• [Data entries]:

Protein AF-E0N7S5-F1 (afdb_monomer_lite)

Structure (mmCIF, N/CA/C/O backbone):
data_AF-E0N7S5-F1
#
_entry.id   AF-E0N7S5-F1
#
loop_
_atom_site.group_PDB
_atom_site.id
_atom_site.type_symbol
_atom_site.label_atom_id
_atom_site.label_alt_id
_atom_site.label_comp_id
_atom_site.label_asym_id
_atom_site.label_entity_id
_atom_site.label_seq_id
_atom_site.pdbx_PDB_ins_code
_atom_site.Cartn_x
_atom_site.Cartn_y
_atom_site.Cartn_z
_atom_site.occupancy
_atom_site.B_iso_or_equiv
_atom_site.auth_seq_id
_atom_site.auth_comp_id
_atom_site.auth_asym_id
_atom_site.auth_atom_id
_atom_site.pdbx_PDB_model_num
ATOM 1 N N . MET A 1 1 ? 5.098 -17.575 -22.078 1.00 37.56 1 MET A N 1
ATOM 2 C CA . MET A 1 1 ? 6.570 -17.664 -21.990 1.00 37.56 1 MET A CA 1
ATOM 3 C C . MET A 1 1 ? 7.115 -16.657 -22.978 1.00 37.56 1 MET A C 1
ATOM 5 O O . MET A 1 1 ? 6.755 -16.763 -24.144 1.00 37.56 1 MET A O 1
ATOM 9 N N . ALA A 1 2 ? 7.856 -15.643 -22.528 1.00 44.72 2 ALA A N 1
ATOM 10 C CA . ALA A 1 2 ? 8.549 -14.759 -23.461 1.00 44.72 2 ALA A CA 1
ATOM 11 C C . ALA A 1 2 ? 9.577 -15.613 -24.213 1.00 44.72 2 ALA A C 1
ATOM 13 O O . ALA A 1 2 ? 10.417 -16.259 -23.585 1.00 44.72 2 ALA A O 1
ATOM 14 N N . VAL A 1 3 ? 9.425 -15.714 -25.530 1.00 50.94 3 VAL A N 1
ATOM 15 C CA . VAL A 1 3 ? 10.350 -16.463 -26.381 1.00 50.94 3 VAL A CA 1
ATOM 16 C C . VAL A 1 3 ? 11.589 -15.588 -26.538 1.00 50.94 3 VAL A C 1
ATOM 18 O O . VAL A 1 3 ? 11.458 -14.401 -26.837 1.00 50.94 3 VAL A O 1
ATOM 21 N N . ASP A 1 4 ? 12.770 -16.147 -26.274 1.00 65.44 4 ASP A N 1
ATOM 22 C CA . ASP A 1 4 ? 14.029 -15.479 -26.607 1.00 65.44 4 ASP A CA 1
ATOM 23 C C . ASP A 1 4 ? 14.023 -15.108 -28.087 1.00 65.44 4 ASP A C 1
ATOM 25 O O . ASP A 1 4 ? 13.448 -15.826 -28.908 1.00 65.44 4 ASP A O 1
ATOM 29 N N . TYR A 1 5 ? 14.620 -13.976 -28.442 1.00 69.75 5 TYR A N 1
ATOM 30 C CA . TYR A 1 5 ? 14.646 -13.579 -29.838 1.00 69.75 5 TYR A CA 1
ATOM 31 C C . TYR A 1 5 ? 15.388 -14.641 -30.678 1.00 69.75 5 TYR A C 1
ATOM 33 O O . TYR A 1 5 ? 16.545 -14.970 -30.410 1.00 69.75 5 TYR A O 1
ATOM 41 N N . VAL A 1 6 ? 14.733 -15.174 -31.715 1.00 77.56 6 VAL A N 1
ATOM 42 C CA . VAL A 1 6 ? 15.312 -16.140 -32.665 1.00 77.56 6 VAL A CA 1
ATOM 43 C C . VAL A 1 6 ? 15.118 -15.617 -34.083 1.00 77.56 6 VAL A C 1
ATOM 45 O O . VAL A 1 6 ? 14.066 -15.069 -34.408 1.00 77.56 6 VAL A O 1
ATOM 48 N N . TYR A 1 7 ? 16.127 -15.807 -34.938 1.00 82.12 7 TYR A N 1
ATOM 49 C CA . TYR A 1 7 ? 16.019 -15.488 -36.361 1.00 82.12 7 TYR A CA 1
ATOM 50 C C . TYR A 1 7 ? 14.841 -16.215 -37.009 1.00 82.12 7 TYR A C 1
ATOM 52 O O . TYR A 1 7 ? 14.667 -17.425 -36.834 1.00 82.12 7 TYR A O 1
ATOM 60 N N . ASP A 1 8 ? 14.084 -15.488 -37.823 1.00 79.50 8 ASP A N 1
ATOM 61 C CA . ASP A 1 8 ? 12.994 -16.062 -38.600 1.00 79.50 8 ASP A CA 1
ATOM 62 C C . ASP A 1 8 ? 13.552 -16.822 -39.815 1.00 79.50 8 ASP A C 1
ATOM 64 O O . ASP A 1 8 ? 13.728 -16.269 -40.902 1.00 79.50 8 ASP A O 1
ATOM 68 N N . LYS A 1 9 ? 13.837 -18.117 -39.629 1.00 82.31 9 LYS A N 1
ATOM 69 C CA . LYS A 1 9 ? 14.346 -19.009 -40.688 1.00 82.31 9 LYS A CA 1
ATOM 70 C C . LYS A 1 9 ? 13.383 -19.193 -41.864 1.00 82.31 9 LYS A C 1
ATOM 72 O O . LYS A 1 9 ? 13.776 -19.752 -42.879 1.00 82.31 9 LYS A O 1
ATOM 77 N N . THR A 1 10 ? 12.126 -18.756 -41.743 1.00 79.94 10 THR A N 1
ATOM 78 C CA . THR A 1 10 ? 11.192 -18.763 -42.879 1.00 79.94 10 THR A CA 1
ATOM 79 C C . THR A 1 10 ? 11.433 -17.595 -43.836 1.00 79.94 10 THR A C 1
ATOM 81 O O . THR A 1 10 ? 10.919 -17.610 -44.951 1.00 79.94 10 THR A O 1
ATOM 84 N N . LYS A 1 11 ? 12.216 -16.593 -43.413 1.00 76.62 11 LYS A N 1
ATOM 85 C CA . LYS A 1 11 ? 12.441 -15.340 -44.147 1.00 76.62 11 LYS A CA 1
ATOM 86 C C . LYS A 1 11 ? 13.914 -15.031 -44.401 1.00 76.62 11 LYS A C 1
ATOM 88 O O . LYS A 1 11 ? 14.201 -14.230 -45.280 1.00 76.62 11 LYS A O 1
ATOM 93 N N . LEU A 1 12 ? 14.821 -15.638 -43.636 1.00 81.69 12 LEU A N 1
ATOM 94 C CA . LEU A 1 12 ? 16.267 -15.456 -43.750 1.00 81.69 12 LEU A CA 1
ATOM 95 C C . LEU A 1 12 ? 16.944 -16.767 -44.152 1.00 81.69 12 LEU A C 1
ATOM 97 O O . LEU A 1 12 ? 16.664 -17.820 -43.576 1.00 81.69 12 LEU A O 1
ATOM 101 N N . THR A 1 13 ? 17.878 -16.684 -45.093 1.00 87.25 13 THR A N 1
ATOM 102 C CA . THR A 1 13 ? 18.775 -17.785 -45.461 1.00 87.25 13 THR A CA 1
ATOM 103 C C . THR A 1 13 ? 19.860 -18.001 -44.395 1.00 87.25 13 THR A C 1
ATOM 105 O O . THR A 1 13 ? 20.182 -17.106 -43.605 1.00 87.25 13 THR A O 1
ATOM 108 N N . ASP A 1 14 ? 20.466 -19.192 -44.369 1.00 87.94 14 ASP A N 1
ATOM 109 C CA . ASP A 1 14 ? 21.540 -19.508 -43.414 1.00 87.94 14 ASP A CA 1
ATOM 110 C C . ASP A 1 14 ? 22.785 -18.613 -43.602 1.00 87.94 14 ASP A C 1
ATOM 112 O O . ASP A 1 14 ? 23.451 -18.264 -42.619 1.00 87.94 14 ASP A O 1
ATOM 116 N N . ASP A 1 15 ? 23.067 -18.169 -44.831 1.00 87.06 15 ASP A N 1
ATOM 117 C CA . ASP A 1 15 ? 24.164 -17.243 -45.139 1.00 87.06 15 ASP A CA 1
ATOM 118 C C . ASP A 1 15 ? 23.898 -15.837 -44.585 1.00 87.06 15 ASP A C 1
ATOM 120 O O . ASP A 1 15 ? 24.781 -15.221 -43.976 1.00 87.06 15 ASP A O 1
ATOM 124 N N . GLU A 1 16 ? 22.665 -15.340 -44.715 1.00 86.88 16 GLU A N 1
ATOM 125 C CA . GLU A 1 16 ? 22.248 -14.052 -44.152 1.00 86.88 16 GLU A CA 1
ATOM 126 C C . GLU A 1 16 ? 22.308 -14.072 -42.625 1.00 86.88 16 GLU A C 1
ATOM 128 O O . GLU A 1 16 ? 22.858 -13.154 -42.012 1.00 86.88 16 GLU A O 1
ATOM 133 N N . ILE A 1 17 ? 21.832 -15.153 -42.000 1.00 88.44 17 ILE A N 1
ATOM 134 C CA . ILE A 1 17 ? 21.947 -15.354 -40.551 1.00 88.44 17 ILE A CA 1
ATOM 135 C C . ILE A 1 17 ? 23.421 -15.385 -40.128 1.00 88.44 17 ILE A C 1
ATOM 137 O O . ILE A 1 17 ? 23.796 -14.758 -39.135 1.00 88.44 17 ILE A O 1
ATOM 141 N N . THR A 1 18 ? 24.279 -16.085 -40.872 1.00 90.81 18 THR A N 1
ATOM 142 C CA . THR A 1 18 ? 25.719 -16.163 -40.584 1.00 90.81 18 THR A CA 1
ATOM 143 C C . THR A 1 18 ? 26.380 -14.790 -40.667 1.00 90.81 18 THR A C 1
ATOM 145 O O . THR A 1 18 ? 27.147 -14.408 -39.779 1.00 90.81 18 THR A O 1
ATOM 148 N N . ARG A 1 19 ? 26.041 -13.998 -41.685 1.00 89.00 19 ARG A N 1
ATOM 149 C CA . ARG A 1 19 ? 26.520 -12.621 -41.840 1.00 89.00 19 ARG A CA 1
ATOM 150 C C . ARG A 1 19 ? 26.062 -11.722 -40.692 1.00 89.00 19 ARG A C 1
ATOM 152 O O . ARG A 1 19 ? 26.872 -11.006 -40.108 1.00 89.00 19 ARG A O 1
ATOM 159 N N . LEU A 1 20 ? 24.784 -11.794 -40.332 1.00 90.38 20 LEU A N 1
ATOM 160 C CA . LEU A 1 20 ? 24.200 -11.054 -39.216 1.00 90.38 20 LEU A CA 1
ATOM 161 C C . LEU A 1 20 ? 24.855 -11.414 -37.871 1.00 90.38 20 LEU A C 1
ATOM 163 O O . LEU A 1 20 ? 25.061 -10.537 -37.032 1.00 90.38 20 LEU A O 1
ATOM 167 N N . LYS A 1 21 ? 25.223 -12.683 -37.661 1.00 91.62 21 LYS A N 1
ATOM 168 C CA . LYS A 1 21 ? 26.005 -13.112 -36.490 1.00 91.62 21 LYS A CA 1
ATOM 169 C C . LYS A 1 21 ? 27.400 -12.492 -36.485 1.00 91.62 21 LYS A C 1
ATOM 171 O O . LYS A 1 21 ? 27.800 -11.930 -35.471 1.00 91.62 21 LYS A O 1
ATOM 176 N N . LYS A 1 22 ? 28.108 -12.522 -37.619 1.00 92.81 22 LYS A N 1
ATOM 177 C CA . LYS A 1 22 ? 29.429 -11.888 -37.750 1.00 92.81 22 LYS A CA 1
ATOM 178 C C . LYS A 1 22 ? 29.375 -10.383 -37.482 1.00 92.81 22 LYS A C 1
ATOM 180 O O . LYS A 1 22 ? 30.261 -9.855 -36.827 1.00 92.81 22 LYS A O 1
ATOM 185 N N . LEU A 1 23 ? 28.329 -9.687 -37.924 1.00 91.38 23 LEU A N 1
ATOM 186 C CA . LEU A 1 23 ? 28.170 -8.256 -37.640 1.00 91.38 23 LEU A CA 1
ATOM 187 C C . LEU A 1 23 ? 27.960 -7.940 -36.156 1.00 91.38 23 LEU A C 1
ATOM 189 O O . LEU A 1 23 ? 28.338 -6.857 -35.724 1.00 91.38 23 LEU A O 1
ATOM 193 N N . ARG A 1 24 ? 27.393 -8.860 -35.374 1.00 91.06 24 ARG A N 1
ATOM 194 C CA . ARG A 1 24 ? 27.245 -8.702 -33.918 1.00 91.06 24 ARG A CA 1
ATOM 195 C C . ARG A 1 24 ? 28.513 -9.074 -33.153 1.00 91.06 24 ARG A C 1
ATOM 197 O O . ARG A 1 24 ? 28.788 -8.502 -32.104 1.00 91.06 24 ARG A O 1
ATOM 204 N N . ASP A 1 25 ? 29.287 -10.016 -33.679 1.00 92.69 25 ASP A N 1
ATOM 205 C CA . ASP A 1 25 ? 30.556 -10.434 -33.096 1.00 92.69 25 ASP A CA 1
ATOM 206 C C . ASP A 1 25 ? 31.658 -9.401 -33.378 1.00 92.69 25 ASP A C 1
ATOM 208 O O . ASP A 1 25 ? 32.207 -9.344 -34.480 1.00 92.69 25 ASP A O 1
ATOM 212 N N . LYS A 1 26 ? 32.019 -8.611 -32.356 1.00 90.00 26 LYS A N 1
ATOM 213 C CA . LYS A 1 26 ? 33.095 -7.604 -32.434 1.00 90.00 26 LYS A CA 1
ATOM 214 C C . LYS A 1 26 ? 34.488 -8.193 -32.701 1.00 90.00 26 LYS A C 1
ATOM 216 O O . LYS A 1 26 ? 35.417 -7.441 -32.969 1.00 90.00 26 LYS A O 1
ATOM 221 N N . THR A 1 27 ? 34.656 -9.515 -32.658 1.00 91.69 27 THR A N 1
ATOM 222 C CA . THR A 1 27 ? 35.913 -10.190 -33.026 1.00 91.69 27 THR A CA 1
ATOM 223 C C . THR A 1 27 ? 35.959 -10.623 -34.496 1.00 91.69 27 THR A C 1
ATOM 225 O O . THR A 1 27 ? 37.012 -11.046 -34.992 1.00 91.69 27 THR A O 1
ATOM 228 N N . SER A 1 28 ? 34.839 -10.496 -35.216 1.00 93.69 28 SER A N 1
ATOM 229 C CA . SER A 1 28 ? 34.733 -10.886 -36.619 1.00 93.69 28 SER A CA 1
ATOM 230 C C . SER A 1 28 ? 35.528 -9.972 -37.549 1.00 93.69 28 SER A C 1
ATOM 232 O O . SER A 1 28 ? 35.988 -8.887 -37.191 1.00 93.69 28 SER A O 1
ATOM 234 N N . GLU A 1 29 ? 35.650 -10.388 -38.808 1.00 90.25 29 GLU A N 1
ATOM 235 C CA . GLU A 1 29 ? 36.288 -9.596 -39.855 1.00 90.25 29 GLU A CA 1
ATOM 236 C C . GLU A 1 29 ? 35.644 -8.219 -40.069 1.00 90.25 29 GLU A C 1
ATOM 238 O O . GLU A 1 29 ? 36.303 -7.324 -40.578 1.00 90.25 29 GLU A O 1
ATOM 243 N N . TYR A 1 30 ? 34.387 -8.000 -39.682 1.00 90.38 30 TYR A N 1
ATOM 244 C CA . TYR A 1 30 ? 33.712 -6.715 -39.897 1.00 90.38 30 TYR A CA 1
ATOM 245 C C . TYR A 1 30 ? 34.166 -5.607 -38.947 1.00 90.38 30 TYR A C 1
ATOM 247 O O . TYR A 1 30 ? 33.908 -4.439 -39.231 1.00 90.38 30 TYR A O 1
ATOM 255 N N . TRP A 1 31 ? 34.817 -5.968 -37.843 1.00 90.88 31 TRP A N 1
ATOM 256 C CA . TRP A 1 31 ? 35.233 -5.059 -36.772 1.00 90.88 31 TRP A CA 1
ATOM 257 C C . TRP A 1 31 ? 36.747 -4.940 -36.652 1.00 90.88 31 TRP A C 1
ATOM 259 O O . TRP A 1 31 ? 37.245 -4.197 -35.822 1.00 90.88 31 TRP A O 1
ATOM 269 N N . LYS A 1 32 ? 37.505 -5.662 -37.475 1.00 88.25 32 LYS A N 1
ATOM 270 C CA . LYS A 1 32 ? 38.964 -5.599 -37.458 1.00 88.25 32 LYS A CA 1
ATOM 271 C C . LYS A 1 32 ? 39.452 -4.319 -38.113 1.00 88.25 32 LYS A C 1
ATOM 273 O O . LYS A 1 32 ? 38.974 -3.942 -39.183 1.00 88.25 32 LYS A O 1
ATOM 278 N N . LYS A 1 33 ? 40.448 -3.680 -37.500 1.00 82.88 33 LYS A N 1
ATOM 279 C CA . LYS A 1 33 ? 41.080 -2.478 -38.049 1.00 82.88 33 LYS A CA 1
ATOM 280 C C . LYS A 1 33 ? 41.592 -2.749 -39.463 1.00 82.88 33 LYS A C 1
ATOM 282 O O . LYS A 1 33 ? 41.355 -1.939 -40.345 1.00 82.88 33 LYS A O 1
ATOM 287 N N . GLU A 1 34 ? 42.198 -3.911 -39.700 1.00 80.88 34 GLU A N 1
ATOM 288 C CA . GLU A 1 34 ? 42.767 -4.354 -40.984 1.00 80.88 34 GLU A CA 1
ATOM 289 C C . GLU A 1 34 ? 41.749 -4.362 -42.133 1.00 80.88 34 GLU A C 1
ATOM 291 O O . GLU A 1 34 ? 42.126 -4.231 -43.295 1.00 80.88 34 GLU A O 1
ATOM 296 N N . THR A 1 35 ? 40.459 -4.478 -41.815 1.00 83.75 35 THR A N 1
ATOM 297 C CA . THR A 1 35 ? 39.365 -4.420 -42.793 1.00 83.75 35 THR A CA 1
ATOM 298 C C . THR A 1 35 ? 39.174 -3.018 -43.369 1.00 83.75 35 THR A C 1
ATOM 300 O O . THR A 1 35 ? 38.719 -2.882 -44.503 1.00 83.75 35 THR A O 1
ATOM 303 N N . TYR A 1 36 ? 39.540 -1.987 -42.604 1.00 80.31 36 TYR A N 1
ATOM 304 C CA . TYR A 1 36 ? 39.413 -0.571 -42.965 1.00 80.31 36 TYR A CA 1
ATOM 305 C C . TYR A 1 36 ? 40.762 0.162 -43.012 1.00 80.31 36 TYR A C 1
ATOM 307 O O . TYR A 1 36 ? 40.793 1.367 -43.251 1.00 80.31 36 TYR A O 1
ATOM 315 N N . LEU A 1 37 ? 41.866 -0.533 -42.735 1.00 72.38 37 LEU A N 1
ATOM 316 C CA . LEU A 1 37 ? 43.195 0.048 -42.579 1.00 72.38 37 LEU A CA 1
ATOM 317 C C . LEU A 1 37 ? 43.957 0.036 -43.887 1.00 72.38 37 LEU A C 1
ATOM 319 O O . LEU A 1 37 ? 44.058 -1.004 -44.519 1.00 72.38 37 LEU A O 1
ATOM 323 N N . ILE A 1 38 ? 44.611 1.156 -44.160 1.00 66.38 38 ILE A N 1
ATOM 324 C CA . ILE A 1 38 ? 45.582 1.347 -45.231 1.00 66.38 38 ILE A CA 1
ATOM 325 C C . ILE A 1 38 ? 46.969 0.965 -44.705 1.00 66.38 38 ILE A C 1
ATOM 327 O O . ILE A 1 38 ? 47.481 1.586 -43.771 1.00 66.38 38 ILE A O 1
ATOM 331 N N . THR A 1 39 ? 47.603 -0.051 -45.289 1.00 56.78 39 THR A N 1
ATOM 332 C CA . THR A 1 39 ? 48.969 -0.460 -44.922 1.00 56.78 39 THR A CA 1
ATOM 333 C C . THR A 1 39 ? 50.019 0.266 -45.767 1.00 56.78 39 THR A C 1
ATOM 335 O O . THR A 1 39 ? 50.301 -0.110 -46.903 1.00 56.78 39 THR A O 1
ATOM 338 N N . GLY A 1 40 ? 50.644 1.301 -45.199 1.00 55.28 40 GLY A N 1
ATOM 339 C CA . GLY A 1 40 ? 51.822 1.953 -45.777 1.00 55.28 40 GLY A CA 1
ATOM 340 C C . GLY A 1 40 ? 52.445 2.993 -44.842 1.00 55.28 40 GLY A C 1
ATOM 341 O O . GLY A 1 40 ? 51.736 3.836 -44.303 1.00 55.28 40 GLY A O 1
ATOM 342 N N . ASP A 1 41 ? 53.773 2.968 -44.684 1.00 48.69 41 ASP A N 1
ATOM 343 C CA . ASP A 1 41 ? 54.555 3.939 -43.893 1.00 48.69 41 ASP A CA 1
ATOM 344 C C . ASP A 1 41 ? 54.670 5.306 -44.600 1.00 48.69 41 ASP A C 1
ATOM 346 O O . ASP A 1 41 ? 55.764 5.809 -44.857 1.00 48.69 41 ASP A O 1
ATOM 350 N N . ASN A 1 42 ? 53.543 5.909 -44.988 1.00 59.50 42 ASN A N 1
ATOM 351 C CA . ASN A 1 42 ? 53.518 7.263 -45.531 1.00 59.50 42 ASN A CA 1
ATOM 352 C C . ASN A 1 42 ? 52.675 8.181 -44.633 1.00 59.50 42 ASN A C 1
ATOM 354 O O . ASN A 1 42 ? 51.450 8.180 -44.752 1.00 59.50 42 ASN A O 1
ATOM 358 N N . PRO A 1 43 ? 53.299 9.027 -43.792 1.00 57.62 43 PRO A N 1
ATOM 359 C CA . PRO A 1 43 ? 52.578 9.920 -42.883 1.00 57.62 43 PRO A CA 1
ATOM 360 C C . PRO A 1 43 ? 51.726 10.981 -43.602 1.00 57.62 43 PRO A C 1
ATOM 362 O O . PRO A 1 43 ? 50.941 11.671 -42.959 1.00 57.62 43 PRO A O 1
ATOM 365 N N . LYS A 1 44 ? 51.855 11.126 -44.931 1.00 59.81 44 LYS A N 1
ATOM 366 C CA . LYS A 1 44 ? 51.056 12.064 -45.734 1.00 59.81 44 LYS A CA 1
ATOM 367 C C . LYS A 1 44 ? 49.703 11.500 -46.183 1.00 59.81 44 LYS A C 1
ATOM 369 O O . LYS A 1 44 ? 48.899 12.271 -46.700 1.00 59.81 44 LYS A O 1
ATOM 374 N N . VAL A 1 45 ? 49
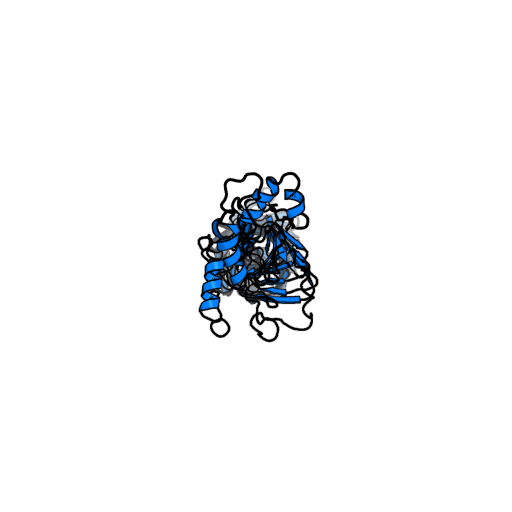.429 10.205 -46.003 1.00 67.38 45 VAL A N 1
ATOM 375 C CA . VAL A 1 45 ? 48.168 9.566 -46.422 1.00 67.38 45 VAL A CA 1
ATOM 376 C C . VAL A 1 45 ? 47.370 9.152 -45.181 1.00 67.38 45 VAL A C 1
ATOM 378 O O . VAL A 1 45 ? 47.940 8.513 -44.296 1.00 67.38 45 VAL A O 1
ATOM 381 N N . PRO A 1 46 ? 46.074 9.502 -45.080 1.00 71.12 46 PRO A N 1
ATOM 382 C CA . PRO A 1 46 ? 45.227 9.025 -43.991 1.00 71.12 46 PRO A CA 1
ATOM 383 C C . PRO A 1 46 ? 45.203 7.495 -43.927 1.00 71.12 46 PRO A C 1
ATOM 385 O O . PRO A 1 46 ? 45.278 6.829 -44.953 1.00 71.12 46 PRO A O 1
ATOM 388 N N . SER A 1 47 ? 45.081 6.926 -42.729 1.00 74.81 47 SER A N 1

• [TASK BRIEF]:
Print, without alteration, only the lines above between the one holding "ATOM 269 N N" and the one holding "ATOM 333 C C", inclusive.

• [ANSWER BELOW]:
ATOM 269 N N . LYS A 1 32 ? 37.505 -5.662 -37.475 1.00 88.25 32 LYS A N 1
ATOM 270 C CA . LYS A 1 32 ? 38.964 -5.599 -37.458 1.00 88.25 32 LYS A CA 1
ATOM 271 C C . LYS A 1 32 ? 39.452 -4.319 -38.113 1.00 88.25 32 LYS A C 1
ATOM 273 O O . LYS A 1 32 ? 38.974 -3.942 -39.183 1.00 88.25 32 LYS A O 1
ATOM 278 N N . LYS A 1 33 ? 40.448 -3.680 -37.500 1.00 82.88 33 LYS A N 1
ATOM 279 C CA . LYS A 1 33 ? 41.080 -2.478 -38.049 1.00 82.88 33 LYS A CA 1
ATOM 280 C C . LYS A 1 33 ? 41.592 -2.749 -39.463 1.00 82.88 33 LYS A C 1
ATOM 282 O O . LYS A 1 33 ? 41.355 -1.939 -40.345 1.00 82.88 33 LYS A O 1
ATOM 287 N N . GLU A 1 34 ? 42.198 -3.911 -39.700 1.00 80.88 34 GLU A N 1
ATOM 288 C CA . GLU A 1 34 ? 42.767 -4.354 -40.984 1.00 80.88 34 GLU A CA 1
ATOM 289 C C . GLU A 1 34 ? 41.749 -4.362 -42.133 1.00 80.88 34 GLU A C 1
ATOM 291 O O . GLU A 1 34 ? 42.126 -4.231 -43.295 1.00 80.88 34 GLU A O 1
ATOM 296 N N . THR A 1 35 ? 40.459 -4.478 -41.815 1.00 83.75 35 THR A N 1
ATOM 297 C CA . THR A 1 35 ? 39.365 -4.420 -42.793 1.00 83.75 35 THR A CA 1
ATOM 298 C C . THR A 1 35 ? 39.174 -3.018 -43.369 1.00 83.75 35 THR A C 1
ATOM 300 O O . THR A 1 35 ? 38.719 -2.882 -44.503 1.00 83.75 35 THR A O 1
ATOM 303 N N . TYR A 1 36 ? 39.540 -1.987 -42.604 1.00 80.31 36 TYR A N 1
ATOM 304 C CA . TYR A 1 36 ? 39.413 -0.571 -42.965 1.00 80.31 36 TYR A CA 1
ATOM 305 C C . TYR A 1 36 ? 40.762 0.162 -43.012 1.00 80.31 36 TYR A C 1
ATOM 307 O O . TYR A 1 36 ? 40.793 1.367 -43.251 1.00 80.31 36 TYR A O 1
ATOM 315 N N . LEU A 1 37 ? 41.866 -0.533 -42.735 1.00 72.38 37 LEU A N 1
ATOM 316 C CA . LEU A 1 37 ? 43.195 0.048 -42.579 1.00 72.38 37 LEU A CA 1
ATOM 317 C C . LEU A 1 37 ? 43.957 0.036 -43.887 1.00 72.38 37 LEU A C 1
ATOM 319 O O . LEU A 1 37 ? 44.058 -1.004 -44.519 1.00 72.38 37 LEU A O 1
ATOM 323 N N . ILE A 1 38 ? 44.611 1.156 -44.160 1.00 66.38 38 ILE A N 1
ATOM 324 C CA . ILE A 1 38 ? 45.582 1.347 -45.231 1.00 66.38 38 ILE A CA 1
ATOM 325 C C . ILE A 1 38 ? 46.969 0.965 -44.705 1.00 66.38 38 ILE A C 1
ATOM 327 O O . ILE A 1 38 ? 47.481 1.586 -43.771 1.00 66.38 38 ILE A O 1
ATOM 331 N N . THR A 1 39 ? 47.603 -0.051 -45.289 1.00 56.78 39 THR A N 1
ATOM 332 C CA . THR A 1 39 ? 48.969 -0.460 -44.922 1.00 56.78 39 THR A CA 1
ATOM 333 C C . THR A 1 39 ? 50.019 0.266 -45.767 1.00 56.78 39 THR A C 1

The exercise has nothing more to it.